Checked the website, and there just isn't a whole lot of difference that I can see, other than pixel count.  

Bear in mind the the 5200 is the newer model, hence the price hike and no long lens.  

As for me, yes, I do occasionally use the longer zoom, but the ultimate choice will be yours, so if you can see a use for the longer zoom, then maybe that is the deal you want.  

Another thing; that longer zoom is available used practically all the time and it is not going to cost a lot.  Check the price of that particular lens, and you may decide to get the newer camera and pick up the 55-200 from another source.


----------



## SkyCaptain (May 28, 2013)

Designer said:


> Checked the website, and there just isn't a whole lot of difference that I can see, other than pixel count.
> 
> Bear in mind the the 5200 is the newer model, hence the price hike and no long lens.
> 
> ...



In addition to the pixel count, there is also higher AF points (39 for the D5200 and 11 for the D5100) and a slightly better fps (5 for D5200 and 4 for D5100)

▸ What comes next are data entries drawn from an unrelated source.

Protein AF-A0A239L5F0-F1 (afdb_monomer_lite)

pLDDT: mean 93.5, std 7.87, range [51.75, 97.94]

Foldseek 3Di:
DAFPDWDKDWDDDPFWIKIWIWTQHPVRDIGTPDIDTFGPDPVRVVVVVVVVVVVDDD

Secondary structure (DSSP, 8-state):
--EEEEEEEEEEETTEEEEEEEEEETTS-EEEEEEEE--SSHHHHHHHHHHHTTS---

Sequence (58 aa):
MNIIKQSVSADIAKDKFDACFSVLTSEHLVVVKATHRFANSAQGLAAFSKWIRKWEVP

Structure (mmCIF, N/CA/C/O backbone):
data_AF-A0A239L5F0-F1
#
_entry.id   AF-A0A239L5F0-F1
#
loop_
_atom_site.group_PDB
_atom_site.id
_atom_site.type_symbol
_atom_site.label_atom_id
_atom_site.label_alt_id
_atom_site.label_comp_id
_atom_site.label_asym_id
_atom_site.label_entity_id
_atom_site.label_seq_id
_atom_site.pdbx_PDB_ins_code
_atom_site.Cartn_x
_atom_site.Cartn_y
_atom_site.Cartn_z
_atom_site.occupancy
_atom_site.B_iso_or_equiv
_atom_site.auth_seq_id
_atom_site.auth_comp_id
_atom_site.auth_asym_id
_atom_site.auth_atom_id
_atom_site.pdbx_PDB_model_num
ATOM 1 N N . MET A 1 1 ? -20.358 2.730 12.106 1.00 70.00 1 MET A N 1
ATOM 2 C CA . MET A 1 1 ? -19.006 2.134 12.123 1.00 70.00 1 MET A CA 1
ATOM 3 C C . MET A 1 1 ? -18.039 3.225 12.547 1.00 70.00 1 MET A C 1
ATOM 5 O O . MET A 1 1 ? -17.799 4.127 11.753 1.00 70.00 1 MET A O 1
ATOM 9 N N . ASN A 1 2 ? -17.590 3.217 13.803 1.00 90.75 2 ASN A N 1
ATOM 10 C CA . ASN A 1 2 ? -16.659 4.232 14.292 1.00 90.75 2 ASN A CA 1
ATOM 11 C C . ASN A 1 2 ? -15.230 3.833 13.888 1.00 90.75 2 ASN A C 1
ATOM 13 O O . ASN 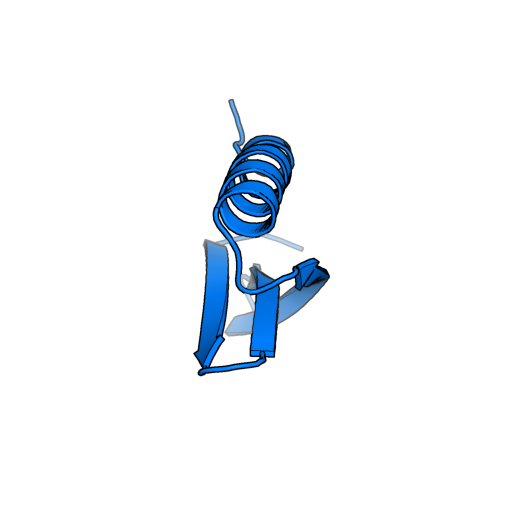A 1 2 ? -14.850 2.675 14.058 1.00 90.75 2 ASN A O 1
ATOM 17 N N . ILE A 1 3 ? -14.470 4.754 13.295 1.00 93.38 3 ILE A N 1
ATOM 18 C CA . ILE A 1 3 ? -13.108 4.494 12.809 1.00 93.38 3 ILE A CA 1
ATOM 19 C C . ILE A 1 3 ? -12.130 4.987 13.870 1.00 93.38 3 ILE A C 1
ATOM 21 O O . ILE A 1 3 ? -12.141 6.164 14.211 1.00 93.38 3 ILE A O 1
ATOM 25 N N . ILE A 1 4 ? -11.269 4.095 14.357 1.00 95.56 4 ILE A N 1
ATOM 26 C CA . ILE A 1 4 ? -10.247 4.434 15.358 1.00 95.56 4 ILE A CA 1
ATOM 27 C C . ILE A 1 4 ? -8.866 4.653 14.740 1.00 95.56 4 ILE A C 1
ATOM 29 O O . ILE A 1 4 ? -8.028 5.339 15.318 1.00 95.56 4 ILE A O 1
ATOM 33 N N . LYS A 1 5 ? -8.613 4.083 13.557 1.00 94.81 5 LYS A N 1
ATOM 34 C CA . LYS A 1 5 ? -7.368 4.279 12.810 1.00 94.81 5 LYS A CA 1
ATOM 35 C C . LYS A 1 5 ? -7.607 4.082 11.321 1.00 94.81 5 LYS A C 1
ATOM 37 O O . LYS A 1 5 ? -8.350 3.189 10.918 1.00 94.81 5 LYS A O 1
ATOM 42 N N . GLN A 1 6 ? -6.923 4.879 10.515 1.00 94.56 6 GLN A N 1
ATOM 43 C CA . GLN A 1 6 ? -6.805 4.692 9.074 1.00 94.56 6 GLN A CA 1
ATOM 44 C C . GLN A 1 6 ? -5.358 4.332 8.743 1.00 94.56 6 GLN A C 1
ATOM 46 O O . GLN A 1 6 ? -4.426 4.734 9.445 1.00 94.56 6 GLN A O 1
ATOM 51 N N . SER A 1 7 ? -5.143 3.508 7.726 1.00 95.38 7 SER A N 1
ATOM 52 C CA . SER A 1 7 ? -3.803 3.075 7.337 1.00 95.38 7 SER A CA 1
ATOM 53 C C . SER A 1 7 ? -3.726 2.843 5.841 1.00 95.38 7 SER A C 1
ATOM 55 O O . SER A 1 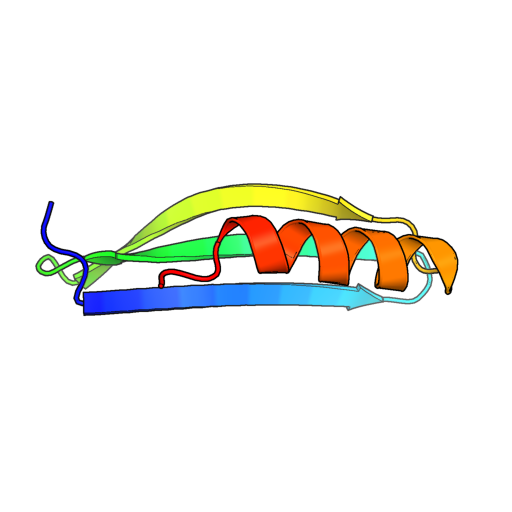7 ? -4.618 2.243 5.246 1.00 95.38 7 SER A O 1
ATOM 57 N N . VAL A 1 8 ? -2.626 3.296 5.246 1.00 96.19 8 VAL A N 1
ATOM 58 C CA . VAL A 1 8 ? -2.195 2.838 3.929 1.00 96.19 8 VAL A CA 1
ATOM 59 C C . VAL A 1 8 ? -1.065 1.842 4.140 1.00 96.19 8 VAL A C 1
ATOM 61 O O . VAL A 1 8 ? -0.122 2.112 4.882 1.00 96.19 8 VAL A O 1
ATOM 64 N N . SER A 1 9 ? -1.159 0.690 3.492 1.00 95.56 9 SER A N 1
ATOM 65 C CA . SER A 1 9 ? -0.100 -0.315 3.455 1.00 95.56 9 SER A CA 1
ATOM 66 C C . SER A 1 9 ? 0.308 -0.557 2.010 1.00 95.56 9 SER A C 1
ATOM 68 O O . SER A 1 9 ? -0.540 -0.543 1.119 1.00 95.56 9 SER A O 1
ATOM 70 N N . ALA A 1 10 ? 1.600 -0.767 1.781 1.00 96.56 10 ALA A N 1
ATOM 71 C CA . ALA A 1 10 ? 2.161 -1.077 0.476 1.00 96.56 10 ALA A CA 1
ATOM 72 C C . ALA A 1 10 ? 3.098 -2.282 0.601 1.00 96.56 10 ALA A C 1
ATOM 74 O O . ALA A 1 10 ? 3.953 -2.313 1.483 1.00 96.56 10 ALA A O 1
ATOM 75 N N . ASP A 1 11 ? 2.918 -3.254 -0.286 1.00 96.94 11 ASP A N 1
ATOM 76 C CA . ASP A 1 11 ? 3.782 -4.413 -0.482 1.00 96.94 11 ASP A CA 1
ATOM 77 C C . ASP A 1 11 ? 4.480 -4.261 -1.840 1.00 96.94 11 ASP A C 1
ATOM 79 O O . ASP A 1 11 ? 3.830 -4.274 -2.893 1.00 96.94 11 ASP A O 1
ATOM 83 N N . ILE A 1 12 ? 5.798 -4.051 -1.805 1.00 96.00 12 ILE A N 1
ATOM 84 C CA . ILE A 1 12 ? 6.618 -3.725 -2.974 1.00 96.00 12 ILE A CA 1
ATOM 85 C C . ILE A 1 12 ? 7.738 -4.759 -3.103 1.00 96.00 12 ILE A C 1
ATOM 87 O O . ILE A 1 12 ? 8.582 -4.896 -2.220 1.00 96.00 12 ILE A O 1
ATOM 91 N N . ALA A 1 13 ? 7.770 -5.449 -4.240 1.00 93.75 13 ALA A N 1
ATOM 92 C CA . ALA A 1 13 ? 8.831 -6.357 -4.662 1.00 93.75 13 ALA A CA 1
ATOM 93 C C . ALA A 1 13 ? 9.276 -6.008 -6.092 1.00 93.75 13 ALA A C 1
ATOM 95 O O . ALA A 1 13 ? 8.714 -5.111 -6.714 1.00 93.75 13 ALA A O 1
ATOM 96 N N . LYS A 1 14 ? 10.266 -6.729 -6.639 1.00 90.44 14 LYS A N 1
ATOM 97 C CA . LYS A 1 14 ? 10.881 -6.423 -7.948 1.00 90.44 14 LYS A CA 1
ATOM 98 C C . LYS A 1 14 ? 9.856 -6.067 -9.037 1.00 90.44 14 LYS A C 1
ATOM 100 O O . LYS A 1 14 ? 9.946 -4.984 -9.603 1.00 90.44 14 LYS A O 1
ATOM 105 N N . ASP A 1 15 ? 8.848 -6.914 -9.234 1.00 89.12 15 ASP A N 1
ATOM 106 C CA . ASP A 1 15 ? 7.830 -6.752 -10.284 1.00 89.12 15 ASP A CA 1
ATOM 107 C C . ASP A 1 15 ? 6.406 -6.591 -9.711 1.00 89.12 15 ASP A C 1
ATOM 109 O O . ASP A 1 15 ? 5.412 -6.760 -10.418 1.00 89.12 15 ASP A O 1
ATOM 113 N N . LYS A 1 16 ? 6.290 -6.281 -8.413 1.00 93.12 16 LYS A N 1
ATOM 114 C CA . LYS A 1 16 ? 5.012 -6.204 -7.693 1.00 93.12 16 LYS A CA 1
ATOM 115 C C . LYS A 1 16 ? 4.946 -4.923 -6.878 1.00 93.12 16 LYS A C 1
ATOM 117 O O . LYS A 1 16 ? 5.865 -4.617 -6.131 1.00 93.12 16 LYS A O 1
ATOM 122 N N . PHE A 1 17 ? 3.837 -4.209 -6.984 1.00 97.19 17 PHE A N 1
ATOM 123 C CA . PHE A 1 17 ? 3.530 -3.092 -6.105 1.00 97.19 17 PHE A CA 1
ATOM 124 C C . PHE A 1 17 ? 2.027 -3.098 -5.844 1.00 97.19 17 PHE A C 1
ATOM 126 O O . PHE A 1 17 ? 1.242 -2.572 -6.629 1.00 97.19 17 PHE A O 1
ATOM 133 N N . ASP A 1 18 ? 1.626 -3.718 -4.741 1.00 97.94 18 ASP A N 1
ATOM 134 C CA . ASP A 1 18 ? 0.240 -3.744 -4.289 1.00 97.94 18 ASP A CA 1
ATOM 135 C C . ASP A 1 18 ? 0.084 -2.820 -3.081 1.00 97.94 18 ASP A C 1
ATOM 137 O O . ASP A 1 18 ?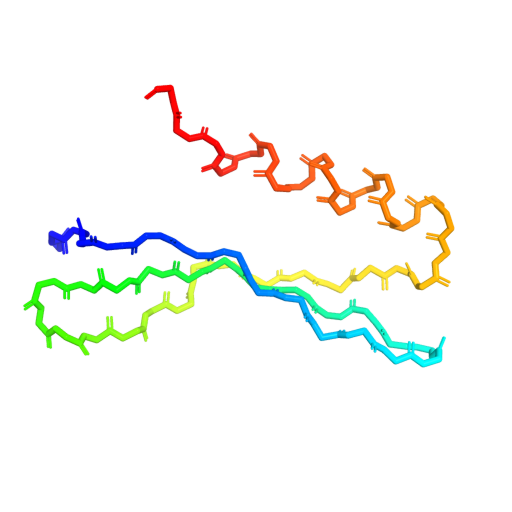 0.909 -2.824 -2.171 1.00 97.94 18 ASP A O 1
ATOM 141 N N . ALA A 1 19 ? -0.981 -2.027 -3.050 1.00 97.75 19 ALA A N 1
ATOM 142 C CA . ALA A 1 19 ? -1.310 -1.193 -1.906 1.00 97.75 19 ALA A CA 1
ATOM 143 C C . ALA A 1 19 ? -2.759 -1.392 -1.473 1.00 97.75 19 ALA A C 1
ATOM 145 O O . ALA A 1 19 ? -3.637 -1.711 -2.283 1.00 97.75 19 ALA A O 1
ATOM 146 N N . CYS A 1 20 ? -3.023 -1.157 -0.192 1.00 97.75 20 CYS A N 1
ATOM 147 C CA . CYS A 1 20 ? -4.370 -1.125 0.346 1.00 97.75 20 CYS A CA 1
ATOM 148 C C . CYS A 1 20 ? -4.566 0.036 1.320 1.00 97.75 20 CYS A C 1
ATOM 150 O O . CYS A 1 20 ? -3.649 0.461 2.021 1.00 97.75 20 CYS A O 1
ATOM 152 N N . PHE A 1 21 ? -5.792 0.546 1.340 1.00 97.06 21 PHE A N 1
ATOM 153 C CA . PHE A 1 21 ? -6.285 1.471 2.342 1.00 97.06 21 PHE A CA 1
ATOM 154 C C . PHE A 1 21 ? -7.229 0.688 3.244 1.00 97.06 21 PHE A C 1
ATOM 156 O O . PHE A 1 21 ? -8.211 0.101 2.774 1.00 97.06 21 PHE A O 1
ATOM 163 N N . SER A 1 22 ? -6.912 0.646 4.530 1.00 96.81 22 SER A N 1
ATOM 164 C CA . SER A 1 22 ? -7.679 -0.073 5.535 1.00 96.81 22 SER A CA 1
ATOM 165 C C . SER A 1 22 ? -8.038 0.837 6.699 1.00 96.81 22 SER A C 1
ATOM 167 O O . SER A 1 22 ? -7.400 1.861 6.959 1.00 96.81 22 SER A O 1
ATOM 169 N N . VAL A 1 23 ? -9.102 0.458 7.396 1.00 96.19 23 VAL A N 1
ATOM 170 C CA . VAL A 1 23 ? -9.545 1.124 8.617 1.00 96.19 23 VAL A CA 1
ATOM 171 C C . VAL A 1 23 ? -9.654 0.103 9.734 1.00 96.19 23 VAL A C 1
ATOM 173 O O . VAL A 1 23 ? -10.105 -1.019 9.507 1.00 96.19 23 VAL A O 1
ATOM 176 N N . LEU A 1 24 ? -9.251 0.500 10.934 1.00 96.94 24 LEU A N 1
ATOM 177 C CA . LEU A 1 24 ? -9.531 -0.225 12.163 1.00 96.94 24 LEU A CA 1
ATOM 178 C C . LEU A 1 24 ? -10.785 0.383 12.790 1.00 96.94 24 LEU A C 1
ATOM 180 O O . LEU A 1 24 ? -10.862 1.607 12.955 1.00 96.94 24 LEU A O 1
ATOM 184 N N . THR A 1 25 ? -11.763 -0.453 13.116 1.00 96.31 25 THR A N 1
ATOM 185 C CA . THR A 1 25 ? -13.028 -0.016 13.717 1.00 96.31 25 THR A CA 1
ATOM 186 C C . THR A 1 25 ? -13.014 -0.133 15.242 1.00 96.31 25 THR A C 1
ATOM 188 O O . THR A 1 25 ? -12.139 -0.782 15.816 1.00 96.31 25 THR A O 1
ATOM 191 N N . SER A 1 26 ? -13.996 0.481 15.908 1.00 96.94 26 SER A N 1
ATOM 192 C CA . SER A 1 26 ? -14.234 0.336 17.355 1.00 96.94 26 SER A CA 1
ATOM 193 C C . SER A 1 26 ? -14.444 -1.110 17.803 1.00 96.94 26 SER A C 1
ATOM 195 O O . SER A 1 26 ? -14.182 -1.443 18.951 1.00 96.94 26 SER A O 1
ATOM 197 N N . GLU A 1 27 ? -14.880 -1.981 16.896 1.00 96.88 27 GLU A N 1
ATOM 198 C CA . GLU A 1 27 ? -15.046 -3.416 17.135 1.00 96.88 27 GLU A CA 1
ATOM 199 C C . GLU A 1 27 ? -13.722 -4.192 16.980 1.00 96.88 27 GLU A C 1
ATOM 201 O O . GLU A 1 27 ? -13.729 -5.418 16.938 1.00 96.88 27 GLU A O 1
ATOM 206 N N . HIS A 1 28 ? -12.585 -3.492 16.867 1.00 95.12 28 HIS A N 1
ATOM 207 C CA . HIS A 1 28 ? -11.254 -4.056 16.616 1.00 95.12 28 HIS A CA 1
ATOM 208 C C . HIS A 1 28 ? -11.142 -4.858 15.308 1.00 95.12 28 HIS A C 1
ATOM 210 O O . HIS A 1 28 ? -10.274 -5.719 15.163 1.00 95.12 28 HIS A O 1
ATOM 216 N N . LEU A 1 29 ? -11.982 -4.542 14.320 1.00 96.62 29 LEU A N 1
ATOM 217 C CA . LEU A 1 29 ? -11.947 -5.171 13.003 1.00 96.62 29 LEU A CA 1
ATOM 218 C C . LEU A 1 29 ? -11.127 -4.334 12.021 1.00 96.62 29 LEU A C 1
ATOM 220 O O . LEU A 1 29 ? -11.332 -3.126 11.892 1.00 96.62 29 LEU A O 1
ATOM 224 N N . VAL A 1 30 ? -10.224 -4.990 11.288 1.00 96.62 30 VAL A N 1
ATOM 225 C CA . VAL A 1 30 ? -9.522 -4.385 10.150 1.00 96.62 30 VAL A CA 1
ATOM 226 C C . VAL A 1 30 ? -10.360 -4.593 8.896 1.00 96.62 30 VAL A C 1
ATOM 228 O O . VAL A 1 30 ? -10.582 -5.721 8.463 1.00 96.62 30 VAL A O 1
ATOM 231 N N . VAL A 1 31 ? -10.809 -3.497 8.289 1.00 96.44 31 VAL A N 1
ATOM 232 C CA . VAL A 1 31 ? -11.616 -3.515 7.066 1.00 96.44 31 VAL A CA 1
ATOM 233 C C . VAL A 1 31 ? -10.829 -2.871 5.935 1.00 96.44 31 VAL A C 1
ATOM 235 O O . VAL A 1 31 ? -10.511 -1.682 5.990 1.00 96.44 31 VAL A O 1
ATOM 238 N N . VAL A 1 32 ? -10.546 -3.639 4.882 1.00 97.00 32 VAL A N 1
ATOM 239 C CA . VAL A 1 32 ? -9.953 -3.109 3.648 1.00 97.00 32 VAL A CA 1
ATOM 240 C C . VAL A 1 32 ? -11.022 -2.333 2.883 1.00 97.00 32 VAL A C 1
ATOM 242 O O . VAL A 1 32 ? -12.071 -2.872 2.537 1.00 97.00 32 VAL A O 1
ATOM 245 N N . LYS A 1 33 ? -10.769 -1.046 2.648 1.00 95.31 33 LYS A N 1
ATOM 246 C CA . LYS A 1 33 ? -11.686 -0.128 1.960 1.00 95.31 33 LYS A CA 1
ATOM 247 C C . LYS A 1 33 ? -11.347 0.047 0.491 1.00 95.31 33 LYS A C 1
ATOM 249 O O . LYS A 1 33 ? -12.249 0.237 -0.317 1.00 95.31 33 LYS A O 1
ATOM 254 N N . ALA A 1 34 ? -10.069 -0.034 0.147 1.00 96.44 34 ALA A N 1
ATOM 255 C CA . ALA A 1 34 ? -9.626 -0.010 -1.233 1.00 96.44 34 ALA A CA 1
ATOM 256 C C . ALA A 1 34 ? -8.318 -0.779 -1.386 1.00 96.44 34 ALA A C 1
ATOM 258 O O . ALA A 1 34 ? -7.481 -0.793 -0.484 1.00 96.44 34 ALA A O 1
ATOM 259 N N . THR A 1 35 ? -8.131 -1.373 -2.555 1.00 97.69 35 THR A N 1
ATOM 260 C CA . THR A 1 35 ? -6.857 -1.931 -3.001 1.00 97.69 35 THR A CA 1
ATOM 261 C C . THR A 1 35 ? -6.515 -1.337 -4.358 1.00 97.69 35 THR A C 1
ATOM 263 O O . THR A 1 35 ? -7.399 -0.925 -5.113 1.00 97.69 35 THR A O 1
ATOM 266 N N . HIS A 1 36 ? -5.227 -1.244 -4.661 1.00 97.50 36 HIS A N 1
ATOM 267 C CA . HIS A 1 36 ? -4.767 -0.830 -5.976 1.00 97.50 36 HIS A CA 1
ATOM 268 C C . HIS A 1 36 ? -3.397 -1.440 -6.254 1.00 97.50 36 HIS A C 1
ATOM 270 O O . HIS A 1 36 ? -2.527 -1.447 -5.385 1.00 97.50 36 HIS A O 1
ATOM 276 N N . ARG A 1 37 ? -3.201 -1.921 -7.482 1.00 97.69 37 ARG A N 1
ATOM 277 C CA . ARG A 1 37 ? -1.898 -2.368 -7.974 1.00 97.69 37 ARG A CA 1
ATOM 278 C C . ARG A 1 37 ? -1.255 -1.269 -8.804 1.00 97.69 37 ARG A C 1
ATOM 280 O O . ARG A 1 37 ? -1.909 -0.687 -9.666 1.00 97.69 37 ARG A O 1
ATOM 287 N N . PHE A 1 38 ? 0.007 -0.980 -8.554 1.00 97.06 38 PHE A N 1
ATOM 288 C CA . PHE A 1 38 ? 0.797 -0.012 -9.302 1.00 97.06 38 PHE A CA 1
ATOM 289 C C . PHE A 1 38 ? 1.905 -0.731 -10.070 1.00 97.06 38 PHE A C 1
ATOM 291 O O . PHE A 1 38 ? 2.262 -1.871 -9.773 1.00 97.06 38 PHE A O 1
ATOM 298 N N . ALA A 1 39 ? 2.457 -0.063 -11.079 1.00 95.31 39 ALA A N 1
ATOM 299 C CA . ALA A 1 39 ? 3.719 -0.497 -11.659 1.00 95.31 39 ALA A CA 1
ATOM 300 C C . ALA A 1 39 ? 4.850 -0.213 -10.658 1.00 95.31 39 ALA A C 1
ATOM 302 O O . ALA A 1 39 ? 4.864 0.855 -10.045 1.00 95.31 39 ALA A O 1
ATOM 303 N N . ASN A 1 40 ? 5.826 -1.114 -10.520 1.00 94.38 40 ASN A N 1
ATOM 304 C CA . ASN A 1 40 ? 7.039 -0.819 -9.755 1.00 94.38 40 ASN A CA 1
ATOM 305 C C . ASN A 1 40 ? 8.009 0.033 -10.595 1.00 94.38 40 ASN A C 1
ATOM 307 O O . ASN A 1 40 ? 9.038 -0.426 -11.081 1.00 94.38 40 ASN A O 1
ATOM 311 N N . SER A 1 41 ? 7.614 1.278 -10.848 1.00 94.94 41 SER A N 1
ATOM 312 C CA . SER A 1 41 ? 8.378 2.263 -11.609 1.00 94.94 41 SER A CA 1
ATOM 313 C C . SER A 1 41 ? 8.211 3.646 -10.985 1.00 94.94 41 SER A C 1
ATOM 315 O O . SER A 1 41 ? 7.299 3.873 -10.188 1.00 94.94 41 SER A O 1
ATOM 317 N N . ALA A 1 42 ? 9.047 4.609 -11.381 1.00 94.56 42 ALA A N 1
ATOM 318 C CA . ALA A 1 42 ? 8.925 5.990 -10.905 1.00 94.56 42 ALA A CA 1
ATOM 319 C C . ALA A 1 42 ? 7.527 6.586 -11.178 1.00 94.56 42 ALA A C 1
ATOM 321 O O . ALA A 1 42 ? 6.956 7.272 -10.332 1.00 94.56 42 ALA A O 1
ATOM 322 N N . GLN A 1 43 ? 6.937 6.269 -12.335 1.00 96.06 43 GLN A N 1
ATOM 323 C CA . GLN A 1 43 ? 5.578 6.693 -12.684 1.00 96.06 43 GLN A CA 1
ATOM 324 C C . GLN A 1 43 ? 4.524 6.011 -11.800 1.00 96.06 43 GLN A C 1
ATOM 326 O O . GLN A 1 43 ? 3.566 6.658 -11.375 1.00 96.06 43 GLN A O 1
ATOM 331 N N . GLY A 1 44 ? 4.709 4.727 -11.480 1.00 95.44 44 GLY A N 1
ATOM 332 C CA . GLY A 1 44 ? 3.822 4.001 -10.573 1.00 95.44 44 GLY A CA 1
ATOM 333 C C . GLY A 1 44 ? 3.878 4.519 -9.134 1.00 95.44 44 GLY A C 1
ATOM 334 O O . GLY A 1 44 ? 2.831 4.667 -8.511 1.00 95.44 44 GLY A O 1
ATOM 335 N N . LEU A 1 45 ? 5.059 4.910 -8.642 1.00 95.19 45 LEU A N 1
ATOM 336 C CA . LEU A 1 45 ? 5.214 5.603 -7.356 1.00 95.19 45 LEU A CA 1
ATOM 337 C C . LEU A 1 45 ? 4.505 6.965 -7.343 1.00 95.19 45 LEU A C 1
ATOM 339 O O . LEU A 1 45 ? 3.814 7.288 -6.379 1.00 95.19 45 LEU A O 1
ATOM 343 N N . ALA A 1 46 ? 4.605 7.749 -8.421 1.00 96.75 46 ALA A N 1
ATOM 344 C CA . ALA A 1 46 ? 3.868 9.009 -8.536 1.00 96.75 46 ALA A CA 1
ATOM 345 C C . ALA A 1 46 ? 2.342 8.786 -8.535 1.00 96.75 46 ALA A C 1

I liked the last suggestion about  buying the 55-200mm from another source.

Will this lens be compatible with the D5200? >> http://www.amazon.co.uk/Nikon-55-20...8&qid=1369787676&sr=1-2&keywords=50-200+Nikon

If so, I guess then I will buy the D5200 body only and this lens kit for sure!


----------



## Designer (May 28, 2013)

SkyCaptain said:


> I liked the last suggestion about  buying the 55-200mm from another source.
> 
> Will this lens be compatible with the D5200?



Yes.



SkyCaptain said:


> If so, I guess then I will buy the D5200 body only and this lens kit for sure!



Well not so fast!  What about the 18-55mm that was quoted with the D5200?  IMO, that lens will be on your camera most of the time, so don't overlook it as part of your first kit.

I just noticed that you are linking to Amazon UK.  Is the UK your home base of operations?


----------



## Derrel (May 28, 2013)

I would rather have the D5200, just for the newer,better sensor.The better, newer, high-performance autofocusing module is also another big benefit. The D5100 is a decent camera in the mid-level entry segment of the Nikon lineup. Yes, there's a price premium for the D5200 over the D5100, but there is also a sensor performance edge and a better AF system, faster framing rate, and so on in the newer model. The price of the 55-200 or whatever Nikon zoom lenses is almost a non-factor; the lenses in that category are low-cost. Look around this week and look for graduation camera sales and discounts.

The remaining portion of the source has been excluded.